[Extracted records]
══════════

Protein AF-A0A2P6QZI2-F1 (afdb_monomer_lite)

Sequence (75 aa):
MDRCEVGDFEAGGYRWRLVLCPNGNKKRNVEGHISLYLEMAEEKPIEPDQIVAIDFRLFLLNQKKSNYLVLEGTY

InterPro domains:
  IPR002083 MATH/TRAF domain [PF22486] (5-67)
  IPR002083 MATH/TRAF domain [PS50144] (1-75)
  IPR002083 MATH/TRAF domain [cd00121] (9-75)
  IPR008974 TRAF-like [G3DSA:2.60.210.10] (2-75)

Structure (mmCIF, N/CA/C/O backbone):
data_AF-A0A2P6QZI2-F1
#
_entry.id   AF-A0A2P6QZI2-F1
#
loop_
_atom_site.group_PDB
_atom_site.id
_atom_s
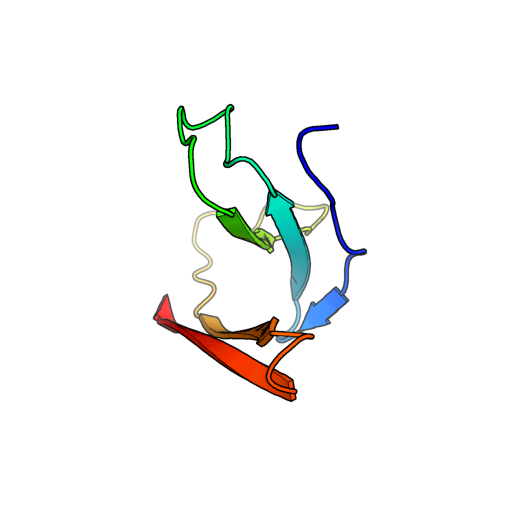ite.type_symbol
_atom_site.label_atom_id
_atom_site.label_alt_id
_atom_site.label_comp_id
_atom_site.label_asym_id
_atom_site.label_entity_id
_atom_site.label_seq_id
_atom_site.pdbx_PDB_ins_code
_atom_site.Cartn_x
_atom_site.Cartn_y
_atom_site.Cartn_z
_atom_site.occupancy
_atom_site.B_iso_or_equiv
_atom_site.auth_seq_id
_atom_site.auth_comp_id
_atom_site.auth_asym_id
_atom_site.auth_atom_id
_atom_site.pdbx_PDB_model_num
ATOM 1 N N . MET A 1 1 ? 9.907 0.927 14.645 1.00 54.00 1 MET A N 1
ATOM 2 C CA . MET A 1 1 ? 9.345 -0.000 13.641 1.00 54.00 1 MET A CA 1
ATOM 3 C C . MET A 1 1 ? 8.355 0.834 12.849 1.00 54.00 1 MET A C 1
ATOM 5 O O . MET A 1 1 ? 7.278 1.113 13.351 1.00 54.00 1 MET A O 1
ATOM 9 N N . ASP A 1 2 ? 8.792 1.397 11.723 1.00 71.06 2 ASP A N 1
ATOM 10 C CA . ASP A 1 2 ? 8.088 2.528 11.086 1.00 71.06 2 ASP A CA 1
ATOM 11 C C . ASP A 1 2 ? 7.184 2.106 9.918 1.00 71.06 2 ASP A C 1
ATOM 13 O O . ASP A 1 2 ? 6.389 2.902 9.426 1.00 71.06 2 ASP A O 1
ATOM 17 N N . ARG A 1 3 ? 7.290 0.847 9.485 1.00 79.56 3 ARG A N 1
ATOM 18 C CA . ARG A 1 3 ? 6.624 0.297 8.305 
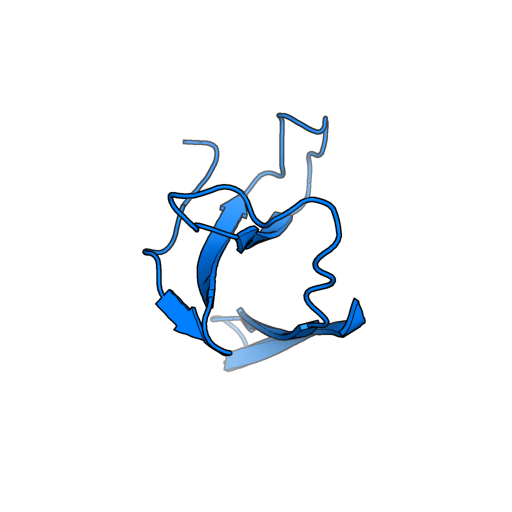1.00 79.56 3 ARG A CA 1
ATOM 19 C C . ARG A 1 3 ? 6.411 -1.199 8.525 1.00 79.56 3 ARG A C 1
ATOM 21 O O . ARG A 1 3 ? 7.351 -1.897 8.898 1.00 79.56 3 ARG A O 1
ATOM 28 N N . CYS A 1 4 ? 5.184 -1.660 8.337 1.00 79.75 4 CYS A N 1
ATOM 29 C CA . CYS A 1 4 ? 4.806 -3.063 8.317 1.00 79.75 4 CYS A CA 1
ATOM 30 C C . CYS A 1 4 ? 4.486 -3.435 6.875 1.00 79.75 4 CYS A C 1
ATOM 32 O O . CYS A 1 4 ? 3.593 -2.854 6.259 1.00 79.75 4 CYS A O 1
ATOM 34 N N . GLU A 1 5 ? 5.226 -4.395 6.345 1.00 78.38 5 GLU A N 1
ATOM 35 C CA . GLU A 1 5 ? 4.997 -4.934 5.013 1.00 78.38 5 GLU A CA 1
ATOM 36 C C . GLU A 1 5 ? 4.209 -6.232 5.169 1.00 78.38 5 GLU A C 1
ATOM 38 O O . GLU A 1 5 ? 4.608 -7.128 5.916 1.00 78.38 5 GLU A O 1
ATOM 43 N N . VAL A 1 6 ? 3.049 -6.301 4.520 1.00 74.62 6 VAL A N 1
ATOM 44 C CA . VAL A 1 6 ? 2.328 -7.562 4.350 1.00 74.62 6 VAL A CA 1
ATOM 45 C C . VAL A 1 6 ? 2.966 -8.256 3.151 1.00 74.62 6 VAL A C 1
ATOM 47 O O . VAL A 1 6 ? 3.347 -7.576 2.201 1.00 74.62 6 VAL A O 1
ATOM 50 N N . GLY A 1 7 ? 3.137 -9.578 3.219 1.00 84.00 7 GLY A N 1
ATOM 51 C CA . GLY A 1 7 ? 3.822 -10.346 2.177 1.00 84.00 7 GLY A CA 1
ATOM 52 C C . GLY A 1 7 ? 3.280 -10.090 0.769 1.00 84.00 7 GLY A C 1
ATOM 53 O O . GLY A 1 7 ? 2.146 -9.641 0.589 1.00 84.00 7 GLY A O 1
ATOM 54 N N . ASP A 1 8 ? 4.118 -10.375 -0.222 1.00 93.25 8 ASP A N 1
ATOM 55 C CA . ASP A 1 8 ? 3.770 -10.159 -1.622 1.00 93.25 8 ASP A CA 1
ATOM 56 C C . ASP A 1 8 ? 2.605 -11.057 -2.058 1.00 93.25 8 ASP A C 1
ATOM 58 O O . ASP A 1 8 ? 2.463 -12.189 -1.588 1.00 93.25 8 ASP A O 1
ATOM 62 N N . PHE A 1 9 ? 1.799 -10.565 -2.993 1.00 92.19 9 PHE A N 1
ATOM 63 C CA . PHE A 1 9 ? 0.692 -11.306 -3.587 1.00 92.19 9 PHE A CA 1
ATOM 64 C C . PHE A 1 9 ? 0.573 -11.010 -5.082 1.00 92.19 9 PHE A C 1
ATOM 66 O O . PHE A 1 9 ? 0.992 -9.956 -5.552 1.00 92.19 9 PHE A O 1
ATOM 73 N N . GLU A 1 10 ? -0.019 -11.935 -5.832 1.00 92.50 10 GLU A N 1
ATOM 74 C CA . GLU A 1 10 ? -0.207 -11.797 -7.277 1.00 92.50 10 GLU A CA 1
ATOM 75 C C . GLU A 1 10 ? -1.647 -11.399 -7.611 1.00 92.50 10 GLU A C 1
ATOM 77 O O . GLU A 1 10 ? -2.605 -11.980 -7.096 1.00 92.50 10 GLU A O 1
ATOM 82 N N . ALA A 1 11 ? -1.806 -10.404 -8.484 1.00 90.56 11 ALA A N 1
ATOM 83 C CA . ALA A 1 11 ? -3.094 -9.976 -9.020 1.00 90.56 11 ALA A CA 1
ATOM 84 C C . ALA A 1 11 ? -2.908 -9.273 -10.370 1.00 90.56 11 ALA A C 1
ATOM 86 O O . ALA A 1 11 ? -1.970 -8.499 -10.558 1.00 90.56 11 ALA A O 1
ATOM 87 N N . GLY A 1 12 ? -3.806 -9.534 -11.325 1.00 88.00 12 GLY A N 1
ATOM 88 C CA . GLY A 1 12 ? -3.758 -8.890 -12.645 1.00 88.00 12 GLY A CA 1
ATOM 89 C C . GLY A 1 12 ? -2.497 -9.203 -13.461 1.00 88.00 12 GLY A C 1
ATOM 90 O O . GLY A 1 12 ? -2.172 -8.445 -14.366 1.00 88.00 12 GLY A O 1
ATOM 91 N N . GLY A 1 13 ? -1.785 -10.289 -13.138 1.00 89.44 13 GLY A N 1
ATOM 92 C CA . GLY A 1 13 ? -0.519 -10.657 -13.780 1.00 89.44 13 GLY A CA 1
ATOM 93 C C . GLY A 1 13 ? 0.717 -9.950 -13.219 1.00 89.44 13 GLY A C 1
ATOM 94 O O . GLY A 1 13 ? 1.785 -10.107 -13.798 1.00 89.44 13 GLY A O 1
ATOM 95 N N . TYR A 1 14 ? 0.578 -9.213 -12.113 1.00 90.25 14 TYR A N 1
ATOM 96 C CA . TYR A 1 14 ? 1.688 -8.542 -11.439 1.00 90.25 14 TYR A CA 1
ATOM 97 C C . TYR A 1 14 ? 1.767 -8.943 -9.972 1.00 90.25 14 TYR A C 1
ATOM 99 O O . TYR A 1 14 ? 0.765 -9.301 -9.340 1.00 90.25 14 TYR A O 1
ATOM 107 N N . ARG A 1 15 ? 2.967 -8.828 -9.419 1.00 93.25 15 ARG A N 1
ATOM 108 C CA . ARG A 1 15 ? 3.264 -8.996 -8.007 1.00 93.25 15 ARG A CA 1
ATOM 109 C C . ARG A 1 15 ? 3.168 -7.655 -7.290 1.00 93.25 15 ARG A C 1
ATOM 111 O O . ARG A 1 15 ? 3.824 -6.677 -7.646 1.00 93.25 15 ARG A O 1
ATOM 118 N N . TRP A 1 16 ? 2.369 -7.629 -6.236 1.00 92.06 16 TRP A N 1
ATOM 119 C CA . TRP A 1 16 ? 2.059 -6.454 -5.434 1.00 92.06 16 TRP A CA 1
ATOM 120 C C . TRP A 1 16 ? 2.444 -6.674 -3.978 1.00 92.06 16 TRP A C 1
ATOM 122 O O . TRP A 1 16 ? 2.539 -7.804 -3.500 1.00 92.06 16 TRP A O 1
ATOM 132 N N . ARG A 1 17 ? 2.607 -5.572 -3.251 1.00 93.25 17 ARG A N 1
ATOM 133 C CA . ARG A 1 17 ? 2.832 -5.547 -1.810 1.00 93.25 17 ARG A CA 1
ATOM 134 C C . ARG A 1 17 ? 1.956 -4.491 -1.163 1.00 93.25 17 ARG A C 1
ATOM 136 O O . ARG A 1 17 ? 1.869 -3.358 -1.638 1.00 93.25 17 ARG A O 1
ATOM 143 N N . LEU A 1 18 ? 1.345 -4.854 -0.037 1.00 91.88 18 LEU A N 1
ATOM 144 C CA . LEU A 1 18 ? 0.643 -3.899 0.810 1.00 91.88 18 LEU A CA 1
ATOM 145 C C . LEU A 1 18 ? 1.584 -3.389 1.903 1.00 91.88 18 LEU A C 1
ATOM 147 O O . LEU A 1 18 ? 2.168 -4.163 2.664 1.00 91.88 18 LEU A O 1
ATOM 151 N N . VAL A 1 19 ? 1.698 -2.070 2.002 1.00 91.38 19 VAL A N 1
ATOM 152 C CA . VAL A 1 19 ? 2.611 -1.403 2.925 1.00 91.38 19 VAL A CA 1
ATOM 153 C C . VAL A 1 19 ? 1.826 -0.512 3.875 1.00 91.38 19 VAL A C 1
ATOM 155 O O . VAL A 1 19 ? 1.224 0.477 3.459 1.00 91.38 19 VAL A O 1
ATOM 158 N N . LEU A 1 20 ? 1.880 -0.829 5.167 1.00 90.25 20 LEU A N 1
ATOM 159 C CA . LEU A 1 20 ? 1.219 -0.086 6.235 1.00 90.25 20 LEU A CA 1
ATOM 160 C C . LEU A 1 20 ? 2.252 0.677 7.073 1.00 90.25 20 LEU A C 1
ATOM 162 O O . LEU A 1 20 ? 3.146 0.078 7.663 1.00 90.25 20 LEU A O 1
ATOM 16
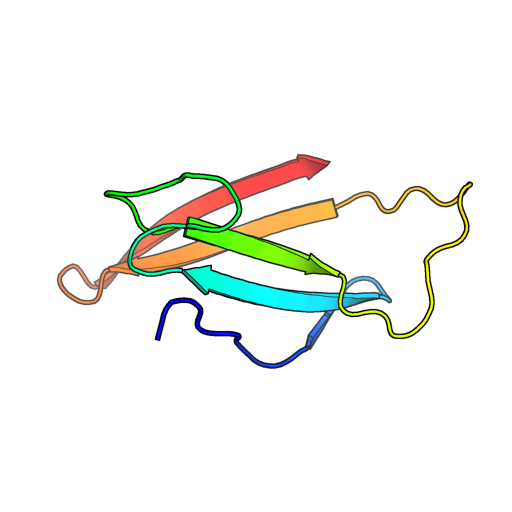6 N N . CYS A 1 21 ? 2.094 1.990 7.206 1.00 91.31 21 CYS A N 1
ATOM 167 C CA . CYS A 1 21 ? 2.874 2.818 8.126 1.00 91.31 21 CYS A CA 1
ATOM 168 C C . CYS A 1 21 ? 1.940 3.362 9.220 1.00 91.31 21 CYS A C 1
ATOM 170 O O . CYS A 1 21 ? 1.235 4.346 8.974 1.00 91.31 21 CYS A O 1
ATOM 172 N N . PRO A 1 22 ? 1.912 2.764 10.429 1.00 89.19 22 PRO A N 1
ATOM 173 C CA . PRO A 1 22 ? 0.962 3.155 11.475 1.00 89.19 22 PRO A CA 1
ATOM 174 C C . PRO A 1 22 ? 1.081 4.616 11.931 1.00 89.19 22 PRO A C 1
ATOM 176 O O . PRO A 1 22 ? 0.083 5.218 12.306 1.00 89.19 22 PRO A O 1
ATOM 179 N N . ASN A 1 23 ? 2.290 5.182 11.875 1.00 91.06 23 ASN A N 1
ATOM 180 C CA . ASN A 1 23 ? 2.592 6.550 12.318 1.00 91.06 23 ASN A CA 1
ATOM 181 C C . ASN A 1 23 ? 2.920 7.494 11.151 1.00 91.06 23 ASN A C 1
ATOM 183 O O . ASN A 1 23 ? 3.579 8.514 11.34
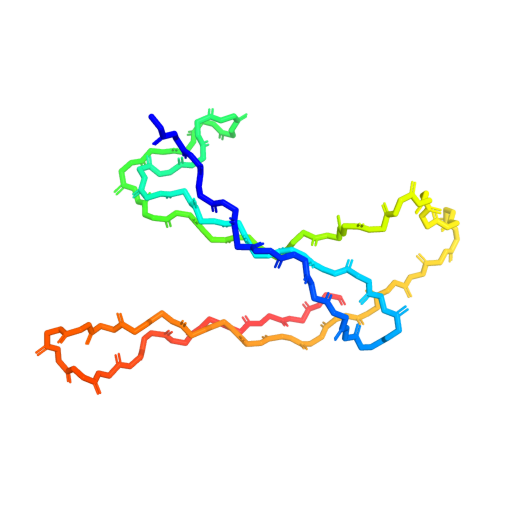4 1.00 91.06 23 ASN A O 1
ATOM 187 N N . GLY A 1 24 ? 2.501 7.130 9.942 1.00 91.25 24 GLY A N 1
ATOM 188 C CA . GLY A 1 24 ? 2.750 7.903 8.736 1.00 91.25 24 GLY A CA 1
ATOM 189 C C . GLY A 1 24 ? 4.044 7.507 8.034 1.00 91.25 24 GLY A C 1
ATOM 190 O O . GLY A 1 24 ? 4.906 6.806 8.575 1.00 91.25 24 GLY A O 1
ATOM 191 N N . ASN A 1 25 ? 4.166 7.909 6.772 1.00 90.38 25 ASN A N 1
ATOM 192 C CA . ASN A 1 25 ? 5.359 7.652 5.980 1.00 90.38 25 ASN A CA 1
ATOM 193 C C . ASN A 1 25 ? 6.419 8.738 6.202 1.00 90.38 25 ASN A C 1
ATOM 195 O O . ASN A 1 25 ? 6.483 9.725 5.465 1.00 90.38 25 ASN A O 1
ATOM 199 N N . LYS A 1 26 ? 7.314 8.502 7.166 1.00 87.75 26 LYS A N 1
ATOM 200 C CA . LYS A 1 26 ? 8.435 9.405 7.474 1.00 87.75 26 LYS A CA 1
ATOM 201 C C . LYS A 1 26 ? 9.342 9.690 6.274 1.00 87.75 26 LYS A C 1
ATOM 203 O O . LYS A 1 26 ? 9.825 10.805 6.140 1.00 87.75 26 LYS A O 1
ATOM 208 N N . LYS A 1 27 ? 9.531 8.731 5.352 1.00 87.69 27 LYS A N 1
ATOM 209 C CA . LYS A 1 27 ? 10.333 8.949 4.126 1.00 87.69 27 LYS A CA 1
ATOM 210 C C . LYS A 1 27 ? 9.712 9.994 3.195 1.00 87.69 27 LYS A C 1
ATOM 212 O O . LYS A 1 27 ? 10.402 10.529 2.336 1.00 87.69 27 LYS A O 1
ATOM 217 N N . ARG A 1 28 ? 8.412 10.260 3.345 1.00 88.94 28 ARG A N 1
ATOM 218 C CA . ARG A 1 28 ? 7.670 11.292 2.612 1.00 88.94 28 ARG A CA 1
ATOM 219 C C . ARG A 1 28 ? 7.272 12.469 3.510 1.00 88.94 28 ARG A C 1
ATOM 221 O O . ARG A 1 28 ? 6.413 13.244 3.109 1.00 88.94 28 ARG A O 1
ATOM 228 N N . ASN A 1 29 ? 7.869 12.596 4.701 1.00 91.25 29 ASN A N 1
ATOM 229 C CA . ASN A 1 29 ? 7.539 13.613 5.707 1.00 91.25 29 ASN A CA 1
ATOM 230 C C . ASN A 1 29 ? 6.045 13.640 6.090 1.00 91.25 29 ASN A C 1
ATOM 232 O O . ASN A 1 29 ? 5.476 14.704 6.322 1.00 91.25 29 ASN A O 1
ATOM 236 N N . VAL A 1 30 ? 5.397 12.470 6.127 1.00 90.88 30 VAL A N 1
ATOM 237 C CA . VAL A 1 30 ? 4.004 12.318 6.574 1.00 90.88 30 VAL A CA 1
ATOM 238 C C . VAL A 1 30 ? 3.990 11.768 7.996 1.00 90.88 30 VAL A C 1
ATOM 240 O O . VAL A 1 30 ? 4.554 10.704 8.249 1.00 90.88 30 VAL A O 1
ATOM 243 N N . GLU A 1 31 ? 3.294 12.463 8.894 1.00 92.31 31 GLU A N 1
ATOM 244 C CA . GLU A 1 31 ? 3.147 12.116 10.312 1.00 92.31 31 GLU A CA 1
ATOM 245 C C . GLU A 1 31 ? 1.694 12.325 10.778 1.00 92.31 31 GLU A C 1
ATOM 247 O O . GLU A 1 31 ? 0.886 12.929 10.075 1.00 92.31 31 GLU A O 1
ATOM 252 N N . GLY A 1 32
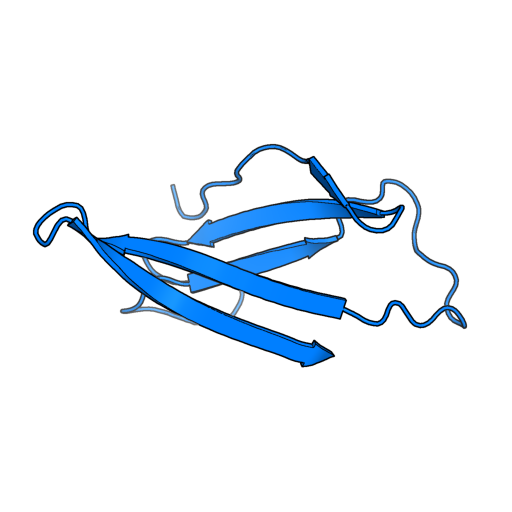 ? 1.339 11.803 11.958 1.00 90.81 32 GLY A N 1
ATOM 253 C CA . GLY A 1 32 ? 0.026 12.028 12.589 1.00 90.81 32 GLY A CA 1
ATOM 254 C C . GLY A 1 32 ? -1.144 11.212 12.020 1.00 90.81 32 GLY A C 1
ATOM 255 O O . GLY A 1 32 ? -2.259 11.299 12.533 1.00 90.81 32 GLY A O 1
ATOM 256 N N . HIS A 1 33 ? -0.901 10.383 11.002 1.00 88.81 33 HIS A N 1
ATOM 257 C CA . HIS A 1 33 ? -1.914 9.559 10.340 1.00 88.81 33 HIS A CA 1
ATOM 258 C C . HIS A 1 33 ? -1.381 8.163 10.020 1.00 88.81 33 HIS A C 1
ATOM 260 O O . HIS A 1 33 ? -0.179 7.969 9.879 1.00 88.81 33 HIS A O 1
ATOM 266 N N . ILE A 1 34 ? -2.281 7.199 9.824 1.00 89.06 34 ILE A N 1
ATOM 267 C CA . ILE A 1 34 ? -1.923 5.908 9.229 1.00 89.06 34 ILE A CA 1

══════════

**Instructions to follow**
From the data above, reproduce word for word the lines running from the line with "ATOM 92 C CA" to the line with "ATOM 95 N N", ends included.

**Solution for this exercise**
ATOM 92 C CA . GLY A 1 13 ? -0.519 -10.657 -13.780 1.00 89.44 13 GLY A CA 1
ATOM 93 C C . GLY A 1 13 ? 0.717 -9.950 -13.219 1.00 89.44 13 GLY A C 1
ATOM 94 O O . GLY A 1 13 ? 1.785 -10.107 -13.798 1.00 89.44 13 GLY A O 1
ATOM 95 N N . TYR A 1 14 ? 0.578 -9.213 -12.113 1.00 90.25 14 TYR A N 1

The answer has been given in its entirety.